*** DATA RECORDS ***
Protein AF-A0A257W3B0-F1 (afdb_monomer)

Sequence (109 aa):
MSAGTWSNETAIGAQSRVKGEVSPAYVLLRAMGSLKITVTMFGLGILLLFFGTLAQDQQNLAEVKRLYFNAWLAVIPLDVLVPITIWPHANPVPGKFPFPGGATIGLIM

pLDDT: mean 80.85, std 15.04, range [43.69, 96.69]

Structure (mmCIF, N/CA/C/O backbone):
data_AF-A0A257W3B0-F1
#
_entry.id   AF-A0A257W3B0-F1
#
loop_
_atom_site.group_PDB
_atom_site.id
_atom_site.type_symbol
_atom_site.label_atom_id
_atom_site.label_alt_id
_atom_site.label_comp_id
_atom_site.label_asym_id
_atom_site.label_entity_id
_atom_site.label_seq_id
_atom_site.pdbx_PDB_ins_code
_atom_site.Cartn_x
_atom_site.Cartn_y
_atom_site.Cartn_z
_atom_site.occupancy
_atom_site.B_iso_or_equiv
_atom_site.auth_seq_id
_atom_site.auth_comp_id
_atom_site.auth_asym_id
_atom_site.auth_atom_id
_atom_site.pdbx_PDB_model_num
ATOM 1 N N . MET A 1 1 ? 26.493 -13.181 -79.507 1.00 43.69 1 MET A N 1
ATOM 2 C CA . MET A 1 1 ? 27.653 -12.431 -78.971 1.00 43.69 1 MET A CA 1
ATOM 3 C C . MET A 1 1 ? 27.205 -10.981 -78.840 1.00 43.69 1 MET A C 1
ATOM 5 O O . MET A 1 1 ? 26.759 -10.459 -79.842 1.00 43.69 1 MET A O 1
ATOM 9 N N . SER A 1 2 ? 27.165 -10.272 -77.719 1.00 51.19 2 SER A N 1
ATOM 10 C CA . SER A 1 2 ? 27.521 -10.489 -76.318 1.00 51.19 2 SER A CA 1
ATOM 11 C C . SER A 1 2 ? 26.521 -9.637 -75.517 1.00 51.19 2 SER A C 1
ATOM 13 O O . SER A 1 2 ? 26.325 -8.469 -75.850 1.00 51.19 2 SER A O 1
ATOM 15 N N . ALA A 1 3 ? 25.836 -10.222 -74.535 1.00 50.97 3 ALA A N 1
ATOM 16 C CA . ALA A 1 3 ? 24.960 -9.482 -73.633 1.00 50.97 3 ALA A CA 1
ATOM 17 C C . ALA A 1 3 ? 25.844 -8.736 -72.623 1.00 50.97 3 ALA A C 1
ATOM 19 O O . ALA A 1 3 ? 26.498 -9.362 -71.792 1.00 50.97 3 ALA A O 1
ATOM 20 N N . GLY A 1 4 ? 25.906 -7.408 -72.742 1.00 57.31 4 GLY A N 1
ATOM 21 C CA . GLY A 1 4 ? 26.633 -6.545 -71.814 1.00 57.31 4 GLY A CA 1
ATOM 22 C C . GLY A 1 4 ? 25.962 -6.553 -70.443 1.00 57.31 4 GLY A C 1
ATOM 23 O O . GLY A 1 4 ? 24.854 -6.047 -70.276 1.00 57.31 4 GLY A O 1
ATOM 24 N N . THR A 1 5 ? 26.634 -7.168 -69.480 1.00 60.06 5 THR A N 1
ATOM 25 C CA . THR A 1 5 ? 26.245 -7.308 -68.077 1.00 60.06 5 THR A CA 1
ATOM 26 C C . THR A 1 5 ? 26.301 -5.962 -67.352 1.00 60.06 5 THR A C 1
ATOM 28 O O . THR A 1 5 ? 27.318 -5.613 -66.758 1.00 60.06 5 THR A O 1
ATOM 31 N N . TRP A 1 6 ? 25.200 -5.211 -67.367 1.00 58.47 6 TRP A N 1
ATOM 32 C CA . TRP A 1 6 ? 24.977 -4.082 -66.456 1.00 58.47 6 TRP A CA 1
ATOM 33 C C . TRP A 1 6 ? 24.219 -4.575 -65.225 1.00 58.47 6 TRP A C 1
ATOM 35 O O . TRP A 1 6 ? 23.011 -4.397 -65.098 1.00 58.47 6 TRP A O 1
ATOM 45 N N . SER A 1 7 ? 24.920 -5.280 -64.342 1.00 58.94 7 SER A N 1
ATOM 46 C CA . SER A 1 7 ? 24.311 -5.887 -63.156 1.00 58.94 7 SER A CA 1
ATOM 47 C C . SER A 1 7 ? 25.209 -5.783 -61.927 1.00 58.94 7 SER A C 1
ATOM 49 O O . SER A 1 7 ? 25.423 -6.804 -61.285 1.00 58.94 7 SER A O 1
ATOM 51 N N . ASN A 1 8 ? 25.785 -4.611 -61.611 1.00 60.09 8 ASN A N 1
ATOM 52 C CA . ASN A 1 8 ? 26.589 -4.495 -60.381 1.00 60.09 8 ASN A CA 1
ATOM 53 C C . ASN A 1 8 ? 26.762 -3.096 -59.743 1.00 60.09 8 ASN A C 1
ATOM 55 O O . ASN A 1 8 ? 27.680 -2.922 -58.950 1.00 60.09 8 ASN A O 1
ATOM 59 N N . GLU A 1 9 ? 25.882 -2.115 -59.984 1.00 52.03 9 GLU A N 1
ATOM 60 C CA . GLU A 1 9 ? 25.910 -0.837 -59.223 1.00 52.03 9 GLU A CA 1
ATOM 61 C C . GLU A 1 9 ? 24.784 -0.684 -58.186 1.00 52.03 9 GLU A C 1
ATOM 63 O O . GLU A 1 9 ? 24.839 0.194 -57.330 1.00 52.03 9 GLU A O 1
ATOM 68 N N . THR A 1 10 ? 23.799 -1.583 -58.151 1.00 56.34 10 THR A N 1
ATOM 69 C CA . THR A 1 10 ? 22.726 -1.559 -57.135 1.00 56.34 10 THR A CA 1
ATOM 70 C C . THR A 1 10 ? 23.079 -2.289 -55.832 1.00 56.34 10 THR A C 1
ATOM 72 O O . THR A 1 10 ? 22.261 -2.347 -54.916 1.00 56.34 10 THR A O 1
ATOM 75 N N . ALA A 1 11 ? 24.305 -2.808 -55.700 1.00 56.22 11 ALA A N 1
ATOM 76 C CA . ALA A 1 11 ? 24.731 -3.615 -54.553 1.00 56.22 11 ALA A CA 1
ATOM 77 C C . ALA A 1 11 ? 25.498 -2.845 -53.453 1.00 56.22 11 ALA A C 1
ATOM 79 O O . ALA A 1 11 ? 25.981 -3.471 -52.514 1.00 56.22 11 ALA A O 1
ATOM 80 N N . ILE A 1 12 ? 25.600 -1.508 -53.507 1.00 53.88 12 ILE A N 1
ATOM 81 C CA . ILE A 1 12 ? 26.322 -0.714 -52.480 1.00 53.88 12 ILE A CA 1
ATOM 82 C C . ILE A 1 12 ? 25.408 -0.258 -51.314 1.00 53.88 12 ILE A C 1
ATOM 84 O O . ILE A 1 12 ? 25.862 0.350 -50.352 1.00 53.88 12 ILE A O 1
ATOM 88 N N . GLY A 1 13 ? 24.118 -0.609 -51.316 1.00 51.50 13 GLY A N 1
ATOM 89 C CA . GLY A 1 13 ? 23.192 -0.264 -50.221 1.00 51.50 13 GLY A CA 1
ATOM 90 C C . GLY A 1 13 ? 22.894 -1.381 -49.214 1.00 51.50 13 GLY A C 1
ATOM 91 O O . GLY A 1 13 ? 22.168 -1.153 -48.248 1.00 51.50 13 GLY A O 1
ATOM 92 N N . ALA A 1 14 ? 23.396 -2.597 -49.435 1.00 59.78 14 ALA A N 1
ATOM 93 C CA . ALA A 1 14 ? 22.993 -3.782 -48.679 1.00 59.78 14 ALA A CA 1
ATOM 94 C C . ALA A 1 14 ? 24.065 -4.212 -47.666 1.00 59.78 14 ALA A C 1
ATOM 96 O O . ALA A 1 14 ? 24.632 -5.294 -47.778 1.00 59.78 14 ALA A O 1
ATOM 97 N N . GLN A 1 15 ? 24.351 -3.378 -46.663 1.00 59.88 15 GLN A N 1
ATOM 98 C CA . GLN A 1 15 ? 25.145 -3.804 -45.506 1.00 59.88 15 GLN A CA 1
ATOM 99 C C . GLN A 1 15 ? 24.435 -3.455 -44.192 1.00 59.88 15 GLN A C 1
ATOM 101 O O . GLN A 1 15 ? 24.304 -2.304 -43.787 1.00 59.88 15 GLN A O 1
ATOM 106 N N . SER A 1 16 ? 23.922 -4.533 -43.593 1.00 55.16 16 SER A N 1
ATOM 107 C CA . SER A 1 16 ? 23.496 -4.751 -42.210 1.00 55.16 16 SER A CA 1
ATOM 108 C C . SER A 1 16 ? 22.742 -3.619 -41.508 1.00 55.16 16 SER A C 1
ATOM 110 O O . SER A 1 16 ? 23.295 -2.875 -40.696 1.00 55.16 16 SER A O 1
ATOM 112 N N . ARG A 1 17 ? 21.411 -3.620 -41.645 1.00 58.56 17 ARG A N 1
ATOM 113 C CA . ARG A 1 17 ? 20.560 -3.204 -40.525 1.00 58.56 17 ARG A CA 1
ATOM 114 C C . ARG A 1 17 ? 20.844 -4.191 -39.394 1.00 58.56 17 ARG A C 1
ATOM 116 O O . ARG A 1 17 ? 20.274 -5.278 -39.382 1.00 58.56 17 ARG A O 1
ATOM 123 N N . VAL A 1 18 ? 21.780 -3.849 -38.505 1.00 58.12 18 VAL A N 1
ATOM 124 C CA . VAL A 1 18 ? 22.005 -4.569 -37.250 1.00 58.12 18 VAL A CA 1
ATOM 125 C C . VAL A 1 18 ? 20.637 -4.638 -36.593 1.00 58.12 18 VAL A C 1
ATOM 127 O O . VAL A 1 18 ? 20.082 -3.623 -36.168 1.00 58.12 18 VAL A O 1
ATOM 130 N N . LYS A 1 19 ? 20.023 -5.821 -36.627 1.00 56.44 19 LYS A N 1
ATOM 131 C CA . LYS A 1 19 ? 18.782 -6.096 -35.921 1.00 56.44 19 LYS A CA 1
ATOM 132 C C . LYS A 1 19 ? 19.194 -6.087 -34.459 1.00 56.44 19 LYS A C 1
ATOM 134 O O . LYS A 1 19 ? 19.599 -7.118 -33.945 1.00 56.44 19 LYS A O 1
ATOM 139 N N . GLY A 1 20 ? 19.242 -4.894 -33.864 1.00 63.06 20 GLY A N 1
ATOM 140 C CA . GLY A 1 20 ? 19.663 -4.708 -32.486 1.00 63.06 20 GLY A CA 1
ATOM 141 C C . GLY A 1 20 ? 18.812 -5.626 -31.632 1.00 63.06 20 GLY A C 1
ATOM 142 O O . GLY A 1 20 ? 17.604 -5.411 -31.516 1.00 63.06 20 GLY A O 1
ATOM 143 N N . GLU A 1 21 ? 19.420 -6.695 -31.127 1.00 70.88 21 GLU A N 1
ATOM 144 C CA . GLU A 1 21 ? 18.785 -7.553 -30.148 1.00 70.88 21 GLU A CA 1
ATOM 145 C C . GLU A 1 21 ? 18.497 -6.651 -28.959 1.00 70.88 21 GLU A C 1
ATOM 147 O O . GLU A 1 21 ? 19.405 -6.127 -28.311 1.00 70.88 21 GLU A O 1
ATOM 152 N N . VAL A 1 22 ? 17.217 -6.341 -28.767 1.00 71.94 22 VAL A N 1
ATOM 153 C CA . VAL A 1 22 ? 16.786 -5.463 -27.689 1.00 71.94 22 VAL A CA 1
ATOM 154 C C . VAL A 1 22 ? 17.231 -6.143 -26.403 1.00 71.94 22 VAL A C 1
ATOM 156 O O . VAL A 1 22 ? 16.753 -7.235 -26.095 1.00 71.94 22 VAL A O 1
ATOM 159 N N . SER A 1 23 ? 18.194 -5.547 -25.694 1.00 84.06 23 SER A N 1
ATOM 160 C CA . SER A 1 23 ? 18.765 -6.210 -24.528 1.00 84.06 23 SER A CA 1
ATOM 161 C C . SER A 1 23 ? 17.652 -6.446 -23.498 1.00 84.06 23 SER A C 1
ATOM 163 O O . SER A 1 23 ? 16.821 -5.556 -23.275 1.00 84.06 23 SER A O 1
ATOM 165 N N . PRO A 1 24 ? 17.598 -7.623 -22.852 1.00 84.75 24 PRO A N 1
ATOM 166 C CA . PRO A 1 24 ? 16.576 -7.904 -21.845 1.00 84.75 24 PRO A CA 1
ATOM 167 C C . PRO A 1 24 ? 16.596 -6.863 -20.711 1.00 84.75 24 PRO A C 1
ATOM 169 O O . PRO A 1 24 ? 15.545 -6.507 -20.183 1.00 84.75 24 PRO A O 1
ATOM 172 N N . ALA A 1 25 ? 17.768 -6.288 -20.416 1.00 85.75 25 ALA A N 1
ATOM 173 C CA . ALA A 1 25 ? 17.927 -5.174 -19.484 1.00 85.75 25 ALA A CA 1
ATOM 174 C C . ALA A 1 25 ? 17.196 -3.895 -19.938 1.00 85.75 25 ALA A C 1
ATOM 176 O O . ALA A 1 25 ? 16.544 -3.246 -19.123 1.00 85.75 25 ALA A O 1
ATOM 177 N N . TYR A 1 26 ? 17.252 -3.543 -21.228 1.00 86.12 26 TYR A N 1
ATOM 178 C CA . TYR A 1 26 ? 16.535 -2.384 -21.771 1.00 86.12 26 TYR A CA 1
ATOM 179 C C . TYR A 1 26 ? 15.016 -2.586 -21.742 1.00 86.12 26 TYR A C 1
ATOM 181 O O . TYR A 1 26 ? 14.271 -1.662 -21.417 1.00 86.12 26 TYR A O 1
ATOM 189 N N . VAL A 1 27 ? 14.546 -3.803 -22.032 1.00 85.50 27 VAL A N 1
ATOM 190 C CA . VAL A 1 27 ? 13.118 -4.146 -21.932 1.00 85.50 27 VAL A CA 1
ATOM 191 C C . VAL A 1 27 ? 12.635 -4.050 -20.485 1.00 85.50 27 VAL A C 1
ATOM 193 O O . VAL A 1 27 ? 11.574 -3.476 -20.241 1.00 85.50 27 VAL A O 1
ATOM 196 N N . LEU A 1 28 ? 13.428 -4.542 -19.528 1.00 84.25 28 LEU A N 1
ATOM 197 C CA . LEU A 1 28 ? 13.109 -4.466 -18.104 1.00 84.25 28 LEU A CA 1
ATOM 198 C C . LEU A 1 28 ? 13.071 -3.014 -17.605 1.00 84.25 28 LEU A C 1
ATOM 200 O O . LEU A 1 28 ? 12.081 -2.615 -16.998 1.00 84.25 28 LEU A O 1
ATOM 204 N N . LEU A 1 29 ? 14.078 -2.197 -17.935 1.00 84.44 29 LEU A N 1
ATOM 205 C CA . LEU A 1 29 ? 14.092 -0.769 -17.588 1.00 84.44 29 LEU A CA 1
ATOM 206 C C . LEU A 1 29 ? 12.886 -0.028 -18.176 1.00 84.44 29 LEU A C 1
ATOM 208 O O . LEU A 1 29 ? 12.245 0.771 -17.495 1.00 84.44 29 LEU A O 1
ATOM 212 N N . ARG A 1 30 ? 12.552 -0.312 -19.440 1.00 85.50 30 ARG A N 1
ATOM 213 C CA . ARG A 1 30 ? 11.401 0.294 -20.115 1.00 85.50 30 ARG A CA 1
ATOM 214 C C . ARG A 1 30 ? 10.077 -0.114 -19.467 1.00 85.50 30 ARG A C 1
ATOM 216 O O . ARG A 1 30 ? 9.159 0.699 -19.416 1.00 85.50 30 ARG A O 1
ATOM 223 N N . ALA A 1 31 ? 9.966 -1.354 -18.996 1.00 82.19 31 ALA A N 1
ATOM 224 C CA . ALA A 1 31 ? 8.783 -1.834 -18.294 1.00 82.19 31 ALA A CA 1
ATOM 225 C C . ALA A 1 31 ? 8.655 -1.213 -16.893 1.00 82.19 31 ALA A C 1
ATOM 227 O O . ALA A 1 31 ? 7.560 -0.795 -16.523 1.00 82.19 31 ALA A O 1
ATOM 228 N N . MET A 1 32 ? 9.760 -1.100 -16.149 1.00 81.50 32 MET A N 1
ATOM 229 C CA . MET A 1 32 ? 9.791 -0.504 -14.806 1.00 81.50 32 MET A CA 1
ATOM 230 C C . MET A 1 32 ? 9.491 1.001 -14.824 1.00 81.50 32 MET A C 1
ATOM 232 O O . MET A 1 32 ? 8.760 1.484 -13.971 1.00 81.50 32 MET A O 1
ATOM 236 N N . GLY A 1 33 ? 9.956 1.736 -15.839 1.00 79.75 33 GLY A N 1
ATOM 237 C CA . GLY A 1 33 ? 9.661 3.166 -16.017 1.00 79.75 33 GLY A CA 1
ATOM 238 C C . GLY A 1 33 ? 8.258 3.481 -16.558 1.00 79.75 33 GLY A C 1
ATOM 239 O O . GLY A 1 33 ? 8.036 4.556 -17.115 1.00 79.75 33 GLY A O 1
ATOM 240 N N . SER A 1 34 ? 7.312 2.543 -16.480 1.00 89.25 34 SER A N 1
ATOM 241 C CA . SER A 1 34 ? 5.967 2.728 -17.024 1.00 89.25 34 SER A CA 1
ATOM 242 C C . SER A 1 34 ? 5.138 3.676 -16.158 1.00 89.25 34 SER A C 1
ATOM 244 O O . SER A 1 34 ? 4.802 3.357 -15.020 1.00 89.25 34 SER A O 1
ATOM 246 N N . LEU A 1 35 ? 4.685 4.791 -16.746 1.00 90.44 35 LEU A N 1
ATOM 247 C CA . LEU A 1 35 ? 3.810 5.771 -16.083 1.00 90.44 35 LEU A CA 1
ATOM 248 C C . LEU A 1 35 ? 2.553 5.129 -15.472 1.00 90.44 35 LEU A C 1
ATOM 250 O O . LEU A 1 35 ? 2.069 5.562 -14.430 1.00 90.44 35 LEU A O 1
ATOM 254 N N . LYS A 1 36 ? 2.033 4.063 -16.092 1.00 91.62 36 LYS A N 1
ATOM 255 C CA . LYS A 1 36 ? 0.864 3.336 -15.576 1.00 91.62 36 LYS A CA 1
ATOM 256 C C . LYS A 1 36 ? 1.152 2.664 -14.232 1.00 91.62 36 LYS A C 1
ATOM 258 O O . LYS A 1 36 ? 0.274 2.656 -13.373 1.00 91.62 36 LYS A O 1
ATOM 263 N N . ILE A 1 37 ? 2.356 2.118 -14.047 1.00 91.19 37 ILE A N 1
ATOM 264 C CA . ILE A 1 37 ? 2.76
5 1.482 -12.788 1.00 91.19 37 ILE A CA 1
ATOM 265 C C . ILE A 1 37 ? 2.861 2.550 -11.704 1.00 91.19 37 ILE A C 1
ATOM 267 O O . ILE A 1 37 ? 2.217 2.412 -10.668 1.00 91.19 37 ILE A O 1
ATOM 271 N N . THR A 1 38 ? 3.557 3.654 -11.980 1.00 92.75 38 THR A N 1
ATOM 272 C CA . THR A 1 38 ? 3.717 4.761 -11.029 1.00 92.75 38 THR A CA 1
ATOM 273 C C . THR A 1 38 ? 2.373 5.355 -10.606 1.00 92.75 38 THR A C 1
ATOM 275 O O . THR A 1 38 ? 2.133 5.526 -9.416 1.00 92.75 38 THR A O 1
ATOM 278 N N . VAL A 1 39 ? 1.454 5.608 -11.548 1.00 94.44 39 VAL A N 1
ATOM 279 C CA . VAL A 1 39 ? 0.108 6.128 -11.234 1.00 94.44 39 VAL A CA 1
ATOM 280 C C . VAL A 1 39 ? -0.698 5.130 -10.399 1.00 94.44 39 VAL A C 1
*** End of DATA RECORDS ***
PROMPT. Search the listing above for the lines with "ATOM 82 C C" and "ATOM 88 N N", then output those lines and all lines between them exactly.

SOLUTION BELOW.
ATOM 82 C C . ILE A 1 12 ? 25.408 -0.258 -51.314 1.00 53.88 12 ILE A C 1
ATOM 84 O O . ILE A 1 12 ? 25.862 0.350 -50.352 1.00 53.88 12 ILE A O 1
ATOM 88 N N . GLY A 1 13 ? 24.118 -0.609 -51.316 1.00 51.50 13 GLY A N 1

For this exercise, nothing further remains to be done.